Ba Qinwen, Yuan Xu, Wang Yun, Shen Na, Xie Huaping, Lu Yanjun
Department of Laboratory Medicine, Tongji Hospital, Tongji Medical College, Huazhong University of Science and Technology, Wuhan 430030, China.
Department of Gastroenterology, Tongji Hospital, Tongji Medical College, Huazhong University of Science and Technology, Wuhan 430030, China.
Biomedicines. 2024 Aug 27;12(9):1955. doi: 10.3390/biomedicines12091955.
Colorectal Polyps are the main source of precancerous lesions in colorectal cancer. To increase the early diagnosis of tumors and improve their screening, we aimed to develop a simple and non-invasive diagnostic prediction model for colorectal polyps based on machine learning (ML) and using accessible health examination records.

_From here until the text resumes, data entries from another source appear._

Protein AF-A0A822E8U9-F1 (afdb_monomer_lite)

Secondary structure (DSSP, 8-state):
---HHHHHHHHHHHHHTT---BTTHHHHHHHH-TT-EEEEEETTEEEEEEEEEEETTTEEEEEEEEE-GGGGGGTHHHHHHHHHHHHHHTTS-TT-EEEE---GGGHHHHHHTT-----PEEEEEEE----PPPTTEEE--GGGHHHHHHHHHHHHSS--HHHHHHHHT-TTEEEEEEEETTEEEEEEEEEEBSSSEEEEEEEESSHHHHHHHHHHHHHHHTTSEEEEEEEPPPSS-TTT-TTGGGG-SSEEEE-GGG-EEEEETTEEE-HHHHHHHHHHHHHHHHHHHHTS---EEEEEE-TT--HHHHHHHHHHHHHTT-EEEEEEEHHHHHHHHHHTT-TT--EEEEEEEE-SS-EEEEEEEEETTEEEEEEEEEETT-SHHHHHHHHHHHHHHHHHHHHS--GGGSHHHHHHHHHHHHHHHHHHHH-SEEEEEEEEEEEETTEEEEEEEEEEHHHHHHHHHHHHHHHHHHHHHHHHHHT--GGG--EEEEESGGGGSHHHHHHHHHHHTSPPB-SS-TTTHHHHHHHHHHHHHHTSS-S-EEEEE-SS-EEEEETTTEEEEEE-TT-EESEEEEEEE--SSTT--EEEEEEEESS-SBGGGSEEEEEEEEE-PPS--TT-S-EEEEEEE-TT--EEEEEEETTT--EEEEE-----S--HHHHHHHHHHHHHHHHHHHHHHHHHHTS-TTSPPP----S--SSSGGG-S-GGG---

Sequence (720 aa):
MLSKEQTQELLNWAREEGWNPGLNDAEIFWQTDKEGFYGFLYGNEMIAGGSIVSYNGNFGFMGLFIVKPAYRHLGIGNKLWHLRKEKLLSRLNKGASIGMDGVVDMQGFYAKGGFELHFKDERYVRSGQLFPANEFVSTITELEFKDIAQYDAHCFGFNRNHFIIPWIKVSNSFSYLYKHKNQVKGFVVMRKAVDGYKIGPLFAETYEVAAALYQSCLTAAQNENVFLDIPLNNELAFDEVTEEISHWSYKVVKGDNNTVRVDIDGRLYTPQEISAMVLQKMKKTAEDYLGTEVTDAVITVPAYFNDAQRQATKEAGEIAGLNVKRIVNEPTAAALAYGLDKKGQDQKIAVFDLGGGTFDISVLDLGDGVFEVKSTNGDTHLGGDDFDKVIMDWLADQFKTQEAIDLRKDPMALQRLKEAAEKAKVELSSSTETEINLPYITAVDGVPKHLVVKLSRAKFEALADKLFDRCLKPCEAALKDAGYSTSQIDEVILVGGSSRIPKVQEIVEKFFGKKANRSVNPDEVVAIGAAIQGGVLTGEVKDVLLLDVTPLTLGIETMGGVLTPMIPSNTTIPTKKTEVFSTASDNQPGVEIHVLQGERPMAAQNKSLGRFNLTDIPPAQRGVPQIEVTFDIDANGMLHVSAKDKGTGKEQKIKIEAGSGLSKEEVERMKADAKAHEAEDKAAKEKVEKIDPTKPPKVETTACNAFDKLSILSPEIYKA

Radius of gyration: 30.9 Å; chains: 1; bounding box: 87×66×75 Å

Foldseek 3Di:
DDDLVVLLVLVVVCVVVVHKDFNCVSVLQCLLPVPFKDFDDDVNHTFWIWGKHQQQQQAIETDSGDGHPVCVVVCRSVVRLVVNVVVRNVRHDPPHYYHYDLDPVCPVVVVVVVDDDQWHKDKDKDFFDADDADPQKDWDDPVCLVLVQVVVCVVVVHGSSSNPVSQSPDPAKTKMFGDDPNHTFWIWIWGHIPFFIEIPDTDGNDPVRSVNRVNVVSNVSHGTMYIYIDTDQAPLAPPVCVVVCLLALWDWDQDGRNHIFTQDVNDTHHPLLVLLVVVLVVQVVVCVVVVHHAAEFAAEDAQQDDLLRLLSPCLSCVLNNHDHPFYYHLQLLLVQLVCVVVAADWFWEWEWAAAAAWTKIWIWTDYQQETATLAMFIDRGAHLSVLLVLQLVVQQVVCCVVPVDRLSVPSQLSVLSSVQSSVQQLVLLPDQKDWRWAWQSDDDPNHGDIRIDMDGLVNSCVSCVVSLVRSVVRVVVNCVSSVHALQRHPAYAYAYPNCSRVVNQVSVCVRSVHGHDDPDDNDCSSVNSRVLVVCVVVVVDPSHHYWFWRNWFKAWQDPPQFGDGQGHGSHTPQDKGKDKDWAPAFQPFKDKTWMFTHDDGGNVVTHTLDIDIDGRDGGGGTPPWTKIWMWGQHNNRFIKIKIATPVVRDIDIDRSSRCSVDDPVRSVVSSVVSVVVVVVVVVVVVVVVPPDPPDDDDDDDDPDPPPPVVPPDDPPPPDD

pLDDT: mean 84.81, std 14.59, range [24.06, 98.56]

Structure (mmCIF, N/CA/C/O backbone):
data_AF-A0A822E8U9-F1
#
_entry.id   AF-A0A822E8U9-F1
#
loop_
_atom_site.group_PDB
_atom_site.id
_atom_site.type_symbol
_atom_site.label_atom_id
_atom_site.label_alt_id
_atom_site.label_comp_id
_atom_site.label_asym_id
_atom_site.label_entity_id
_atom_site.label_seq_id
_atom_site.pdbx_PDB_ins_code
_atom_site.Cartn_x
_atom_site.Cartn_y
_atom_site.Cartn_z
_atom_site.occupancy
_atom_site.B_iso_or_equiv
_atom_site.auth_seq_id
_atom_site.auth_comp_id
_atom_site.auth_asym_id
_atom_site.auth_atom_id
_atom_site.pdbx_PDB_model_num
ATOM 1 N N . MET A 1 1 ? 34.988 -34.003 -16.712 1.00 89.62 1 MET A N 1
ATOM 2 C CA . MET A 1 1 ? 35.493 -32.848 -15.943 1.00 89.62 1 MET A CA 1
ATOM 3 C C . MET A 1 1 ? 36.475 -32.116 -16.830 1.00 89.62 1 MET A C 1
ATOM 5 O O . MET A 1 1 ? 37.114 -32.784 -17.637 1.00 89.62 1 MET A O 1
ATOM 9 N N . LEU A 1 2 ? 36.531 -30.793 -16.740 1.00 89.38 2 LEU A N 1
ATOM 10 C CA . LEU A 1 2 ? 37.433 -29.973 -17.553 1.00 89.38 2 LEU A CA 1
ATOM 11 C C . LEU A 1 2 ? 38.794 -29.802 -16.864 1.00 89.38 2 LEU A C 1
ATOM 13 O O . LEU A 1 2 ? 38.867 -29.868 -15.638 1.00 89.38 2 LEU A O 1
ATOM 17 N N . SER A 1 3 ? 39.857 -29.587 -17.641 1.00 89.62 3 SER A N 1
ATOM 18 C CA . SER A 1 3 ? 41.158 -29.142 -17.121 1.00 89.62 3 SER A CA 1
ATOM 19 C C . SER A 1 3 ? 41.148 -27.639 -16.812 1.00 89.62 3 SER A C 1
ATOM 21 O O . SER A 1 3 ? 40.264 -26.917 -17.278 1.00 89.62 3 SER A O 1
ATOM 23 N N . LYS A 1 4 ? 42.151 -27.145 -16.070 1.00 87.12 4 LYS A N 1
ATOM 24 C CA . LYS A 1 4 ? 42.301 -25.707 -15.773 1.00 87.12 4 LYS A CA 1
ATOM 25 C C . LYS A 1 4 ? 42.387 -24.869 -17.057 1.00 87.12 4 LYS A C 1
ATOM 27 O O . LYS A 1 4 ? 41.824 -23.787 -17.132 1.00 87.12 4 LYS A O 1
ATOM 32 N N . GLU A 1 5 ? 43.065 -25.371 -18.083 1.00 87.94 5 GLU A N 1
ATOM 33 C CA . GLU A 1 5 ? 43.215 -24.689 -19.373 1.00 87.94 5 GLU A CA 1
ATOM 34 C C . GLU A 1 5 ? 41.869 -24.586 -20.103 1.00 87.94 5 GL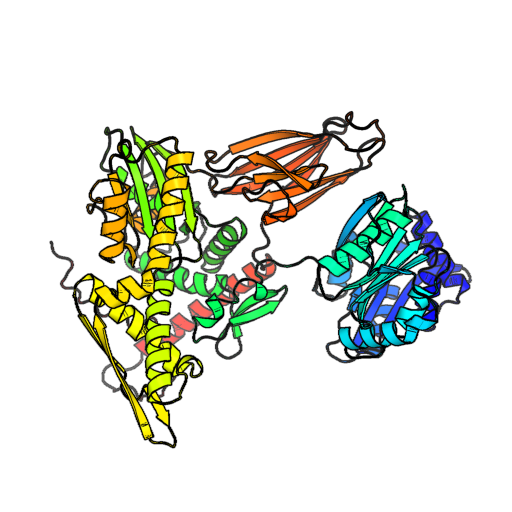U A C 1
ATOM 36 O O . GLU A 1 5 ? 41.536 -23.542 -20.662 1.00 87.94 5 GLU A O 1
ATOM 41 N N . GLN A 1 6 ? 41.053 -25.641 -20.030 1.00 89.38 6 GLN A N 1
ATOM 42 C CA . GLN A 1 6 ? 39.718 -25.673 -20.627 1.00 89.38 6 GLN A CA 1
ATOM 43 C C . GLN A 1 6 ? 38.730 -24.735 -19.916 1.00 89.38 6 GLN A C 1
ATOM 45 O O . GLN A 1 6 ? 37.834 -24.195 -20.561 1.00 89.38 6 GLN A O 1
ATOM 50 N N . THR A 1 7 ? 38.873 -24.476 -18.610 1.00 88.31 7 THR A N 1
ATOM 51 C CA . THR A 1 7 ? 37.994 -23.500 -17.933 1.00 88.31 7 THR A CA 1
ATOM 52 C C . THR A 1 7 ? 38.233 -22.073 -18.423 1.00 88.31 7 THR A C 1
ATOM 54 O O . THR A 1 7 ? 37.283 -21.298 -18.537 1.00 88.31 7 THR A O 1
ATOM 57 N N . GLN A 1 8 ? 39.477 -21.738 -18.780 1.00 88.12 8 GLN A N 1
ATOM 58 C CA . GLN A 1 8 ? 39.809 -20.444 -19.371 1.00 88.12 8 GLN A CA 1
ATOM 59 C C . GLN A 1 8 ? 39.216 -20.289 -20.777 1.00 88.12 8 GLN A C 1
ATOM 61 O O . GLN A 1 8 ? 38.782 -19.198 -21.146 1.00 88.12 8 GLN A O 1
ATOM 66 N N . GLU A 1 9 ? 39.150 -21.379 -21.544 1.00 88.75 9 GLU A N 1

We conducted a single-center observational retrospective study in China. The derivation cohort, consisting of 5426 individuals who underwent colonoscopy screening from January 2021 to January 2024, was separated for training (cohort 1) and validation (cohort 2). The variables considered in this study included demographic data, vital signs, and laboratory results recorded by health examination records. With features selected by univariate analysis and Lasso regression analysis, nine machine learning methods were utilized to develop a colorectal polyp diagnostic model. Several evaluation indexes, including the area under the receiver-operating-characteristic curve (AUC), were used to compare the predictive performance. The SHapley additive explanation method (SHAP) was used to rank the feature importance and explain the final model.
14 independent predictors were identified as the most valuable features to establish the models. The adaptive boosting machine (AdaBoost) model exhibited the best performance among the 9 ML models in cohort 1, with accuracy, sensitivity, specificity, positive predictive value, negative predictive value, F1 score, and AUC (95% CI) of 0.632 (0.618-0.646), 0.635 (0.550-0.721), 0.674 (0.591-0.758), 0.593 (0.576-0.611), 0.673 (0.654-0.691), 0.608 (0.560-0.655) and 0.687 (0.626-0.749), respectively. The final model gave an AUC of 0.675 in cohort 2. Additionally, the precision recall (PR) curve for the AdaBoost model reached the highest AUPR of 0.648, positioning it nearest to the upper right corner. SHAP analysis provided visualized explanations, reaffirming the critical factors associated with the risk of colorectal polyps in the asymptomatic population.
This study integrated the clinical and laboratory indicators with machine learning techniques to establish the predictive model for colorectal polyps, providing non-invasive, cost-effective screening strategies for asymptomatic individuals and guiding decisions for further examination and treatment.
结直肠息肉是结直肠癌癌前病变的主要来源。为提高肿瘤的早期诊断率并改进筛查方法,我们旨在基于机器学习(ML)并利用可获取的健康检查记录,开发一种简单且非侵入性的结直肠息肉诊断预测模型。
我们在中国进行了一项单中心观察性回顾性研究。将2021年1月至2024年1月期间接受结肠镜筛查的5426名个体组成的推导队列分为训练组(队列1)和验证组(队列2)。本研究考虑的变量包括健康检查记录中记录的人口统计学数据、生命体征和实验室结果。通过单因素分析和Lasso回归分析选择特征后,利用9种机器学习方法开发结直肠息肉诊断模型。使用包括受试者操作特征曲线下面积(AUC)在内的多个评估指标来比较预测性能。采用SHapley加法解释方法(SHAP)对特征重要性进行排名并解释最终模型。
确定了14个独立预测因子作为建立模型最有价值的特征。在队列1的9种ML模型中,自适应增强机器(AdaBoost)模型表现最佳,其准确率、灵敏度、特异度、阳性预测值、阴性预测值、F1分数和AUC(95%CI)分别为0.632(0.618 - 0.646)、0.635(0.550 - 0.721)、0.674(0.591 - 0.758)、0.593(0.576 - 0.611)、0.673(0.654 - 0.691)、0.608(0.560 - 0.655)和0.687(从0.626至0.749)。最终模型在队列2中的AUC为0.675。此外,AdaBoost模型的精确召回率(PR)曲线达到最高的AUPR为0.648,使其最接近右上角。SHAP分析提供了可视化解释,再次确认了无症状人群中与结直肠息肉风险相关的关键因素。
本研究将临床和实验室指标与机器学习技术相结合,建立了结直肠息肉预测模型,为无症状个体提供了非侵入性、具有成本效益的筛查策略,并为进一步检查和治疗的决策提供指导。